— Exercise —
The lines below starting at the line containing "ATOM 10 C CA" and ending at the line containing "ATOM 24 O O" are to be repeated exactly, with both ends kept and nothing else added.

%%

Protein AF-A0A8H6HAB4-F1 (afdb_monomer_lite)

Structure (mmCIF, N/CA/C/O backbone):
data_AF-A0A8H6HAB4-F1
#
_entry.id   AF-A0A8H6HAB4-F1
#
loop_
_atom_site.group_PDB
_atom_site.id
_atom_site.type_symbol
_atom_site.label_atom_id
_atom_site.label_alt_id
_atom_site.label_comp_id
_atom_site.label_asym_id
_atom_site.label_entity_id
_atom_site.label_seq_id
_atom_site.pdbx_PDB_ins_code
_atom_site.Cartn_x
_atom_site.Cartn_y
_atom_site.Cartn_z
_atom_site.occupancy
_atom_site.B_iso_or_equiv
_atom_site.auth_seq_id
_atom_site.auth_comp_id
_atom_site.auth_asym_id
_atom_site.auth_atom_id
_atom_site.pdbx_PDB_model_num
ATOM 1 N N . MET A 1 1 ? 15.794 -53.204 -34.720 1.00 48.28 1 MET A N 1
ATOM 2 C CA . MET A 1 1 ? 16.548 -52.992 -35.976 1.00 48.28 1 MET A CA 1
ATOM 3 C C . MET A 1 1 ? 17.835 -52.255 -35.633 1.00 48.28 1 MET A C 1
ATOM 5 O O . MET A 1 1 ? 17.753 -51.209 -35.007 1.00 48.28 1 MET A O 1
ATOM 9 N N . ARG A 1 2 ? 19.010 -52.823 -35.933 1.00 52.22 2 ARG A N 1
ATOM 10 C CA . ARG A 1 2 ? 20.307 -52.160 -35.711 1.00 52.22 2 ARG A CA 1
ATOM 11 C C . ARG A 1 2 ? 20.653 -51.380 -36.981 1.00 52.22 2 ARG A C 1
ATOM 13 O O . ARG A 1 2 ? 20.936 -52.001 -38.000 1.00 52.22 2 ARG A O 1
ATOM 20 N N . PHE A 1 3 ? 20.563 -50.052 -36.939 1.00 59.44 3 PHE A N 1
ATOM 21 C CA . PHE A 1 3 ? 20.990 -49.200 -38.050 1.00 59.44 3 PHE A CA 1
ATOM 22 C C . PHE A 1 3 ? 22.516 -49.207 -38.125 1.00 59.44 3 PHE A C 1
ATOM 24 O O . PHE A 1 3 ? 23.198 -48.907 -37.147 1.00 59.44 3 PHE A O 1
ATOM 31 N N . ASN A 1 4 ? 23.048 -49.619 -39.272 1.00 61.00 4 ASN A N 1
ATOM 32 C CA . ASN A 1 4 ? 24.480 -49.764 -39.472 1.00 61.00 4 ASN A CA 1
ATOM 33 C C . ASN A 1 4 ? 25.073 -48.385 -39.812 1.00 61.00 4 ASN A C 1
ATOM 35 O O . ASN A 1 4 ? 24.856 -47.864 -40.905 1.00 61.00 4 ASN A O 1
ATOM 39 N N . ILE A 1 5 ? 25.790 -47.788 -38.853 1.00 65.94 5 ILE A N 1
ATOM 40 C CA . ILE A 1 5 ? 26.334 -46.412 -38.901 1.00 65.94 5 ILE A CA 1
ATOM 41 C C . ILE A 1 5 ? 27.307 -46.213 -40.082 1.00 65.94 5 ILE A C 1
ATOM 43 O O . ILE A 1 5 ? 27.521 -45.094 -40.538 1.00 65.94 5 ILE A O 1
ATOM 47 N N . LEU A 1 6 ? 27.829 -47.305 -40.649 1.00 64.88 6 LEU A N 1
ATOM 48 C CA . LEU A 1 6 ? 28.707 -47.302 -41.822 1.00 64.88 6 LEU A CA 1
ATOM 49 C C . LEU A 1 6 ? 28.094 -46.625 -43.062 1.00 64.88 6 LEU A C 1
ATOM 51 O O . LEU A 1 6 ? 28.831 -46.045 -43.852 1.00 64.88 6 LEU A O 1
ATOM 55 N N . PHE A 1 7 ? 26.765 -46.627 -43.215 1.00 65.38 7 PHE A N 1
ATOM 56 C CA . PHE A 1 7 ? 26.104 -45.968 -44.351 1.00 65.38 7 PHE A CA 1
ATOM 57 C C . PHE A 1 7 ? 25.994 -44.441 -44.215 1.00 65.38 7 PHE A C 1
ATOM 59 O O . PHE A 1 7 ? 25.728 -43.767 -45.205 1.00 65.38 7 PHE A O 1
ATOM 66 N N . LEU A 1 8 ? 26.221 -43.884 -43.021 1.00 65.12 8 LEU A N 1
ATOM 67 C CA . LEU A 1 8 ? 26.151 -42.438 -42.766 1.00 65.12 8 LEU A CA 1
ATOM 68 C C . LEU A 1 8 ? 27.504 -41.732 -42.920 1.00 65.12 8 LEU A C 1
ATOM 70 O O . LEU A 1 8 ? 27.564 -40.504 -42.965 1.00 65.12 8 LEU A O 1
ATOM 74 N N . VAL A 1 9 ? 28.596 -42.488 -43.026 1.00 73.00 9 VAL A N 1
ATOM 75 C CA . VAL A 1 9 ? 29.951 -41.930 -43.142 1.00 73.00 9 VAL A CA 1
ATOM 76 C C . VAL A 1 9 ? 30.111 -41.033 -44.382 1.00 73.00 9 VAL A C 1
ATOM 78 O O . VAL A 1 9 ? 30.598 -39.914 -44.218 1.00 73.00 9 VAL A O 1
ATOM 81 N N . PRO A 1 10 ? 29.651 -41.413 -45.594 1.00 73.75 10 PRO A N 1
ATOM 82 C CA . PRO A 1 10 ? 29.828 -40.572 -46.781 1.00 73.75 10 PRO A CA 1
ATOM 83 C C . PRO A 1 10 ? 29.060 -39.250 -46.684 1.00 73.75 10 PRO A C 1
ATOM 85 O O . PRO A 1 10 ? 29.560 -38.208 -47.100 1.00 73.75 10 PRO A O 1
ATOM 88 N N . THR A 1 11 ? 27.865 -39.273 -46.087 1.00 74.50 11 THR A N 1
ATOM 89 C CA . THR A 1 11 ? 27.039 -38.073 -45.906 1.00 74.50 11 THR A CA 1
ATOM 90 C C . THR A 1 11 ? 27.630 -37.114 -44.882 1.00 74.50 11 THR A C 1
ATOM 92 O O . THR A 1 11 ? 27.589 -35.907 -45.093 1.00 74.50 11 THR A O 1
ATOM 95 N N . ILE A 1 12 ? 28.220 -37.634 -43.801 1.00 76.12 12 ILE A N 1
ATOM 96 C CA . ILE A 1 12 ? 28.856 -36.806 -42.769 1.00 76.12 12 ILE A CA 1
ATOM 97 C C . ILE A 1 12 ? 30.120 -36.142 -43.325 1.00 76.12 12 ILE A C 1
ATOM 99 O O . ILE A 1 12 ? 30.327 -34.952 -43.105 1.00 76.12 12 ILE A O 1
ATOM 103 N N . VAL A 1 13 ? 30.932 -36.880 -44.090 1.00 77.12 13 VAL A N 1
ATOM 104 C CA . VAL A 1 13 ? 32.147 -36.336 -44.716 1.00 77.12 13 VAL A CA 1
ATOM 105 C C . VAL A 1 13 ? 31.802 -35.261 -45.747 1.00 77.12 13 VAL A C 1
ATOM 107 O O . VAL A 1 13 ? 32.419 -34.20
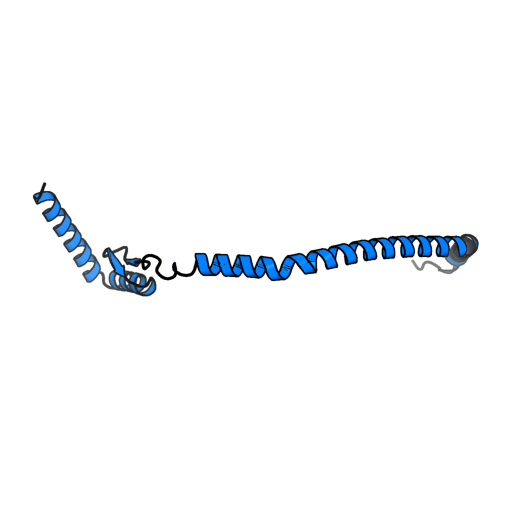1 -45.725 1.00 77.12 13 VAL A O 1
ATOM 110 N N . ALA A 1 14 ? 30.781 -35.481 -46.584 1.00 70.88 14 ALA A N 1
ATOM 111 C CA . ALA A 1 14 ? 30.330 -34.485 -47.557 1.00 70.88 14 ALA A CA 1
ATOM 112 C C . ALA A 1 14 ? 29.822 -33.195 -46.885 1.00 70.88 14 ALA A C 1
ATOM 114 O O . ALA A 1 14 ? 30.147 -32.093 -47.333 1.00 70.88 14 ALA A O 1
ATOM 115 N N . LEU A 1 15 ? 29.070 -33.321 -45.783 1.00 65.19 15 LEU A N 1
ATOM 116 C CA . LEU A 1 15 ? 28.595 -32.168 -45.014 1.00 65.19 15 LEU A CA 1
ATOM 117 C C . LEU A 1 15 ? 29.756 -31.398 -44.370 1.00 65.19 15 LEU A C 1
ATOM 119 O O . LEU A 1 15 ? 29.785 -30.171 -44.416 1.00 65.19 15 LEU A O 1
ATOM 123 N N . ALA A 1 16 ? 30.719 -32.119 -43.789 1.00 66.31 16 ALA A N 1
ATOM 124 C CA . ALA A 1 16 ? 31.878 -31.525 -43.134 1.00 66.31 16 ALA A CA 1
ATOM 125 C C . ALA A 1 16 ? 32.786 -30.793 -44.133 1.00 66.31 16 ALA A C 1
ATOM 127 O O . ALA A 1 16 ? 33.214 -29.674 -43.859 1.00 66.31 16 ALA A O 1
ATOM 128 N N . SER A 1 17 ? 33.016 -31.371 -45.318 1.00 63.28 17 SER A N 1
ATOM 129 C CA . SER A 1 17 ? 33.802 -30.718 -46.369 1.00 63.28 17 SER A CA 1
ATOM 130 C C . SER A 1 17 ? 33.110 -29.482 -46.943 1.00 63.28 17 SER A C 1
ATOM 132 O O . SER A 1 17 ? 33.777 -28.501 -47.256 1.00 63.28 17 SER A O 1
ATOM 134 N N . TYR A 1 18 ? 31.776 -29.496 -47.050 1.00 61.56 18 TYR A N 1
ATOM 135 C CA . TYR A 1 18 ? 31.011 -28.328 -47.492 1.00 61.56 18 TYR A CA 1
ATOM 136 C C . TYR A 1 18 ? 31.064 -27.199 -46.453 1.00 61.56 18 TYR A C 1
ATOM 138 O O . TYR A 1 18 ? 31.285 -26.044 -46.804 1.00 61.56 18 TYR A O 1
ATOM 146 N N . ALA A 1 19 ? 30.938 -27.538 -45.167 1.00 60.84 19 ALA A N 1
ATOM 147 C CA . ALA A 1 19 ? 31.034 -26.574 -44.074 1.00 60.84 19 ALA A CA 1
ATOM 148 C C . ALA A 1 19 ? 32.437 -25.955 -43.946 1.00 60.84 19 ALA A C 1
ATOM 150 O O . ALA A 1 19 ? 32.551 -24.774 -43.638 1.00 60.84 19 ALA A O 1
ATOM 151 N N . GLN A 1 20 ? 33.499 -26.722 -44.214 1.00 60.38 20 GLN A N 1
ATOM 152 C CA . GLN A 1 20 ? 34.876 -26.215 -44.204 1.00 60.38 20 GLN A CA 1
ATOM 153 C C . GLN A 1 20 ? 35.227 -25.369 -45.438 1.00 60.38 20 GLN A C 1
ATOM 155 O O . GLN A 1 20 ? 36.113 -24.529 -45.345 1.00 60.38 20 GLN A O 1
ATOM 160 N N . GLY A 1 21 ? 34.560 -25.575 -46.579 1.00 57.91 21 GLY A N 1
ATOM 161 C CA . GLY A 1 21 ? 34.834 -24.841 -47.821 1.00 57.91 21 GLY A CA 1
ATOM 162 C C . GLY A 1 21 ? 34.074 -23.520 -47.990 1.00 57.91 21 GLY A C 1
ATOM 163 O O . GLY A 1 21 ? 34.439 -22.739 -48.860 1.00 57.91 21 GLY A O 1
ATOM 164 N N . HIS A 1 22 ? 33.029 -23.274 -47.191 1.00 56.00 22 HIS A N 1
ATOM 165 C CA . HIS A 1 22 ? 32.139 -22.107 -47.324 1.00 56.00 22 HIS A CA 1
ATOM 166 C C . HIS A 1 22 ? 32.062 -21.207 -46.080 1.00 56.00 22 HIS A C 1
ATOM 168 O O . HIS A 1 22 ? 31.223 -20.311 -46.027 1.00 56.00 22 HIS A O 1
ATOM 174 N N . TYR A 1 23 ? 32.920 -21.427 -45.083 1.00 58.03 23 TYR A N 1
ATOM 175 C CA . TYR A 1 23 ? 33.106 -20.477 -43.987 1.00 58.03 23 TYR A CA 1
ATOM 176 C C . TYR A 1 23 ? 34.266 -19.545 -44.340 1.00 58.03 23 TYR A C 1
ATOM 178 O O . TYR A 1 23 ? 35.426 -19.875 -44.097 1.00 58.03 23 TYR A O 1
ATOM 186 N N . ASP A 1 24 ? 33.955 -18.390 -44.925 1.00 62.19 24 ASP A N 1
ATOM 187 C CA . ASP A 1 24 ? 34.946 -17.332 -45.092 1.00 62.19 24 ASP A CA 1
ATOM 188 C C . ASP A 1 24 ? 35.208 -16.692 -43.722 1.00 62.19 24 ASP A C 1
ATOM 190 O O . ASP A 1 24 ? 34.408 -15.936 -43.173 1.00 62.19 24 ASP A O 1
ATOM 194 N N . GLU A 1 25 ? 36.347 -17.049 -43.129 1.00 59.28 25 GLU A N 1
ATOM 195 C CA . GLU A 1 25 ? 36.802 -16.550 -41.825 1.00 59.28 25 GLU A CA 1
ATOM 196 C C . GLU A 1 25 ? 36.897 -15.010 -41.789 1.00 59.28 25 GLU A C 1
ATOM 198 O O . GLU A 1 25 ? 36.757 -14.405 -40.726 1.00 59.28 25 GLU A O 1
ATOM 203 N N . PHE A 1 26 ? 37.092 -14.376 -42.951 1.00 60.47 26 PHE A N 1
ATOM 204 C CA . PHE A 1 26 ? 37.081 -12.920 -43.116 1.00 60.47 26 PHE A CA 1
ATOM 205 C C . PHE A 1 26 ? 35.697 -12.307 -42.859 1.00 60.47 26 PHE A C 1
ATOM 207 O O . PHE A 1 26 ? 35.594 -11.383 -42.055 1.00 60.47 26 PHE A O 1
ATOM 214 N N . ASP A 1 27 ? 34.633 -12.881 -43.427 1.00 65.06 27 ASP A N 1
ATOM 215 C CA . ASP A 1 27 ? 33.257 -12.398 -43.231 1.00 65.06 27 ASP A CA 1
ATOM 216 C C . ASP A 1 27 ? 32.808 -12.533 -41.769 1.00 65.06 27 ASP A C 1
ATOM 218 O O . ASP A 1 27 ? 32.066 -11.702 -41.243 1.00 65.06 27 ASP A O 1
ATOM 222 N N . ALA A 1 28 ? 33.289 -13.569 -41.076 1.00 69.62 28 ALA A N 1
ATOM 223 C CA . ALA A 1 28 ? 32.992 -13.761 -39.661 1.00 69.62 28 ALA A CA 1
ATOM 224 C C . ALA A 1 28 ? 33.644 -12.690 -38.769 1.00 69.62 28 ALA A C 1
ATOM 226 O O . ALA A 1 28 ? 33.052 -12.299 -37.763 1.00 69.62 28 ALA A O 1
ATOM 227 N N . ARG A 1 29 ? 34.848 -12.212 -39.114 1.00 70.44 29 ARG A N 1
ATOM 228 C CA . ARG A 1 29 ? 35.550 -11.174 -38.340 1.00 70.44 29 ARG A CA 1
ATOM 229 C C . ARG A 1 29 ? 34.932 -9.798 -38.548 1.00 70.44 29 ARG A C 1
ATOM 231 O O . ARG A 1 29 ? 34.661 -9.126 -37.558 1.00 70.44 29 ARG A O 1
ATOM 238 N N . ASP A 1 30 ? 34.618 -9.439 -39.790 1.00 72.62 30 ASP A N 1
ATOM 239 C CA . ASP A 1 30 ? 33.978 -8.157 -40.101 1.00 72.62 30 ASP A CA 1
ATOM 240 C C . ASP A 1 30 ? 32.602 -8.037 -39.425 1.00 72.62 30 ASP A C 1
ATOM 242 O O . ASP A 1 30 ? 32.270 -6.995 -38.859 1.00 72.62 30 ASP A O 1
ATOM 246 N N . LEU A 1 31 ? 31.833 -9.132 -39.374 1.00 71.25 31 LEU A N 1
ATOM 247 C CA . LEU A 1 31 ? 30.549 -9.167 -38.670 1.00 71.25 31 LEU A CA 1
ATOM 248 C C . LEU A 1 31 ? 30.707 -8.994 -37.148 1.00 71.25 31 LEU A C 1
ATOM 250 O O . LEU A 1 31 ? 29.896 -8.323 -36.509 1.00 71.25 31 LEU A O 1
ATOM 254 N N . VAL A 1 32 ? 31.738 -9.595 -36.548 1.00 74.88 32 VAL A N 1
ATOM 255 C CA . VAL A 1 32 ? 32.017 -9.456 -35.108 1.00 74.88 32 VAL A CA 1
ATOM 256 C C . VAL A 1 32 ? 32.472 -8.036 -34.772 1.00 74.88 32 VAL A C 1
ATOM 258 O O . VAL A 1 32 ? 32.022 -7.482 -33.767 1.00 74.88 32 VAL A O 1
ATOM 261 N N . ASP A 1 33 ? 33.292 -7.420 -35.620 1.00 76.19 33 ASP A N 1
ATOM 262 C CA . ASP A 1 33 ? 33.743 -6.039 -35.439 1.00 76.19 33 ASP A CA 1
ATOM 263 C C . ASP A 1 33 ? 32.592 -5.034 -35.627 1.00 76.19 33 ASP A C 1
ATOM 265 O O . ASP A 1 33 ? 32.450 -4.092 -34.838 1.00 76.19 33 ASP A O 1
ATOM 269 N N . GLU A 1 34 ? 31.690 -5.255 -36.589 1.00 72.56 34 GLU A N 1
ATOM 270 C CA . GLU A 1 34 ? 30.476 -4.442 -36.756 1.00 72.56 34 GLU A CA 1
ATOM 271 C C . GLU A 1 34 ? 29.536 -4.558 -35.540 1.00 72.56 34 GLU A C 1
ATOM 273 O O . GLU A 1 34 ? 29.012 -3.558 -35.035 1.00 72.56 34 GLU A O 1
ATOM 278 N N . LEU A 1 35 ? 29.348 -5.769 -35.007 1.00 64.44 35 LEU A N 1
ATOM 279 C CA . LEU A 1 35 ? 28.540 -5.982 -33.804 1.00 64.44 35 LEU A CA 1
ATOM 280 C C . LEU A 1 35 ? 29.183 -5.333 -32.567 1.00 64.44 35 LEU A C 1
ATOM 282 O O . LEU A 1 35 ? 28.488 -4.664 -31.800 1.00 64.44 35 LEU A O 1
ATOM 286 N N . SER A 1 36 ? 30.504 -5.452 -32.418 1.00 70.75 36 SER A N 1
ATOM 287 C CA . SER A 1 36 ? 31.280 -4.870 -31.314 1.00 70.75 36 SER A CA 1
ATOM 288 C C . SER A 1 36 ? 31.248 -3.334 -31.324 1.00 70.75 36 SER A C 1
ATOM 290 O O . SER A 1 36 ? 31.011 -2.684 -30.300 1.00 70.75 36 SER A O 1
ATOM 292 N N . THR A 1 37 ? 31.402 -2.717 -32.497 1.00 70.31 37 THR A N 1
ATOM 293 C CA . THR A 1 37 ? 31.327 -1.252 -32.653 1.00 70.31 37 THR A CA 1
ATOM 294 C C . THR A 1 37 ? 29.917 -0.710 -32.399 1.00 70.31 37 THR A C 1
ATOM 296 O O . THR A 1 37 ? 29.744 0.344 -31.780 1.00 70.31 37 THR A O 1
ATOM 299 N N . ARG A 1 38 ? 28.877 -1.449 -32.793 1.00 65.56 38 ARG A N 1
ATOM 300 C CA . ARG A 1 38 ? 27.486 -1.080 -32.506 1.00 65.56 38 ARG A CA 1
ATOM 301 C C . ARG A 1 38 ? 27.143 -1.204 -31.021 1.00 65.56 38 ARG A C 1
ATOM 303 O O . ARG A 1 38 ? 26.437 -0.348 -30.478 1.00 65.56 38 ARG A O 1
ATOM 310 N N . GLU A 1 39 ? 27.631 -2.250 -30.364 1.00 63.47 39 GLU A N 1
ATOM 311 C CA . GLU A 1 39 ? 27.377 -2.501 -28.947 1.00 63.47 39 GLU A CA 1
ATOM 312 C C . GLU A 1 39 ? 28.087 -1.464 -28.065 1.00 63.47 39 GLU A C 1
ATOM 314 O O . GLU A 1 39 ? 27.447 -0.842 -27.214 1.00 63.47 39 GLU A O 1
ATOM 319 N N . THR A 1 40 ? 29.354 -1.152 -28.344 1.00 67.62 40 THR A N 1
ATOM 320 C CA . THR A 1 40 ? 30.116 -0.107 -27.632 1.00 67.62 40 THR A CA 1
ATOM 32
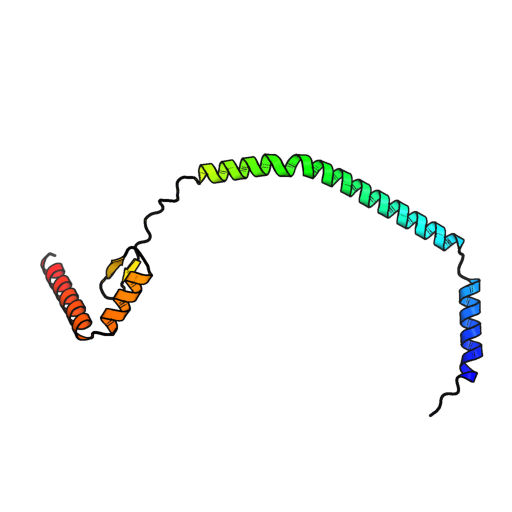1 C C . THR A 1 40 ? 29.479 1.279 -27.757 1.00 67.62 40 THR A C 1
ATOM 323 O O . THR A 1 40 ? 29.343 1.988 -26.758 1.00 67.62 40 THR A O 1
ATOM 326 N N . HIS A 1 41 ? 28.985 1.648 -28.940 1.00 65.50 41 HIS A N 1
ATOM 327 C CA . HIS A 1 41 ? 28.277 2.914 -29.142 1.00 65.50 41 HIS A CA 1
ATOM 328 C C . HIS A 1 41 ? 26.933 2.975 -28.385 1.00 65.50 41 HIS A C 1
ATOM 330 O O . HIS A 1 41 ? 26.528 4.034 -27.901 1.00 65.50 41 HIS A O 1
ATOM 336 N N . SER A 1 42 ? 26.243 1.840 -28.228 1.00 65.12 42 SER A N 1
ATOM 337 C CA . SER A 1 42 ? 25.020 1.765 -27.416 1.00 65.12 42 SER A CA 1
ATOM 338 C C . SER A 1 42 ? 25.297 1.899 -25.912 1.00 65.12 42 SER A C 1
ATOM 340 O O . SER A 1 42 ? 24.509 2.516 -25.192 1.00 65.12 42 SER A O 1
ATOM 342 N N . LEU A 1 43 ? 26.436 1.376 -25.448 1.00 63.97 43 LEU A N 1
ATOM 343 C CA . LEU A 1 43 ? 26.868 1.471 -24.056 1.00 63.97 43 LEU A CA 1
ATOM 344 C C . LEU A 1 43 ? 27.339 2.885 -23.702 1.00 63.97 43 LEU A C 1
ATOM 346 O O . LEU A 1 43 ? 26.974 3.375 -22.637 1.00 63.97 43 LEU A O 1
ATOM 350 N N . LEU A 1 44 ? 28.042 3.564 -24.613 1.00 72.25 44 LEU A N 1
ATOM 351 C CA . LEU A 1 44 ? 28.473 4.957 -24.438 1.00 72.25 44 LEU A CA 1
ATOM 352 C C . LEU A 1 44 ? 27.287 5.922 -24.282 1.00 72.25 44 LEU A C 1
ATOM 354 O O . LEU A 1 44 ? 27.246 6.702 -23.333 1.00 72.25 44 LEU A O 1
ATOM 358 N N . ARG A 1 45 ? 26.250 5.798 -25.123 1.00 65.25 45 ARG A N 1
ATOM 359 C CA . ARG A 1 45 ? 25.017 6.593 -24.944 1.00 65.25 45 ARG A CA 1
ATOM 360 C C . ARG A 1 45 ? 24.335 6.320 -23.610 1.00 65.25 45 ARG A C 1
ATOM 362 O O . ARG A 1 45 ? 23.731 7.209 -23.020 1.00 65.25 45 ARG A O 1
ATOM 369 N N . ARG A 1 46 ? 24.387 5.073 -23.139 1.00 61.75 46 ARG A N 1
ATOM 370 C CA . ARG A 1 46 ? 23.761 4.689 -21.873 1.00 61.75 46 ARG A CA 1
ATOM 371 C C . ARG A 1 46 ? 24.534 5.229 -20.671 1.00 61.75 46 ARG A C 1
ATOM 373 O O . ARG A 1 46 ?
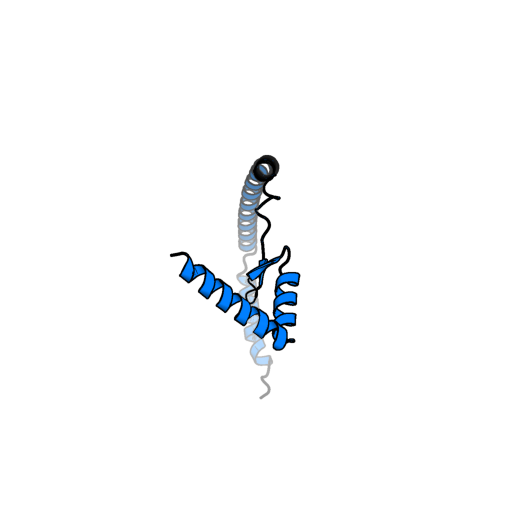 23.891 5.579 -19.688 1.00 61.75 46 ARG A O 1
ATOM 380 N N . SER A 1 47 ? 25.863 5.312 -20.736 1.00 60.91 47 SER A N 1
ATOM 381 C CA . SER A 1 47 ? 26.666 5.924 -19.671 1.00 60.91 47 SER A CA 1
ATOM 382 C C . SER A 1 47 ? 26.456 7.432 -19.579 1.00 60.91 47 SER A C 1
ATOM 384 O O . SER A 1 47 ? 26.266 7.920 -18.473 1.00 60.91 47 SER A O 1
ATOM 386 N N . GLU A 1 48 ? 26.385 8.140 -20.711 1.00 65.31 48 GLU A N 1
ATOM 387 C CA . GLU A 1 48 ? 26.133 9.593 -20.739 1.00 65.31 48 GLU A CA 1
ATOM 388 C C . GLU A 1 48 ? 24.778 9.942 -20.102 1.00 65.31 48 GLU A C 1
ATOM 390 O O . GLU A 1 48 ? 24.683 10.821 -19.251 1.00 65.31 48 GLU A O 1
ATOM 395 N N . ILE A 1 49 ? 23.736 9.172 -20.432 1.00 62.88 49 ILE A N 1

%%

— Your solution —
ATOM 10 C CA . ARG A 1 2 ? 20.307 -52.160 -35.711 1.00 52.22 2 ARG A CA 1
ATOM 11 C C . ARG A 1 2 ? 20.653 -51.380 -36.981 1.00 52.22 2 ARG A C 1
ATOM 13 O O . ARG A 1 2 ? 20.936 -52.001 -38.000 1.00 52.22 2 ARG A O 1
ATOM 20 N N . PHE A 1 3 ? 20.563 -50.052 -36.939 1.00 59.44 3 PHE A N 1
ATOM 21 C CA . PHE A 1 3 ? 20.990 -49.200 -38.050 1.00 59.44 3 PHE A CA 1
ATOM 22 C C . PHE A 1 3 ? 22.516 -49.207 -38.125 1.00 59.44 3 PHE A C 1
ATOM 24 O O . PHE A 1 3 ? 23.198 -48.907 -37.147 1.00 59.44 3 PHE A O 1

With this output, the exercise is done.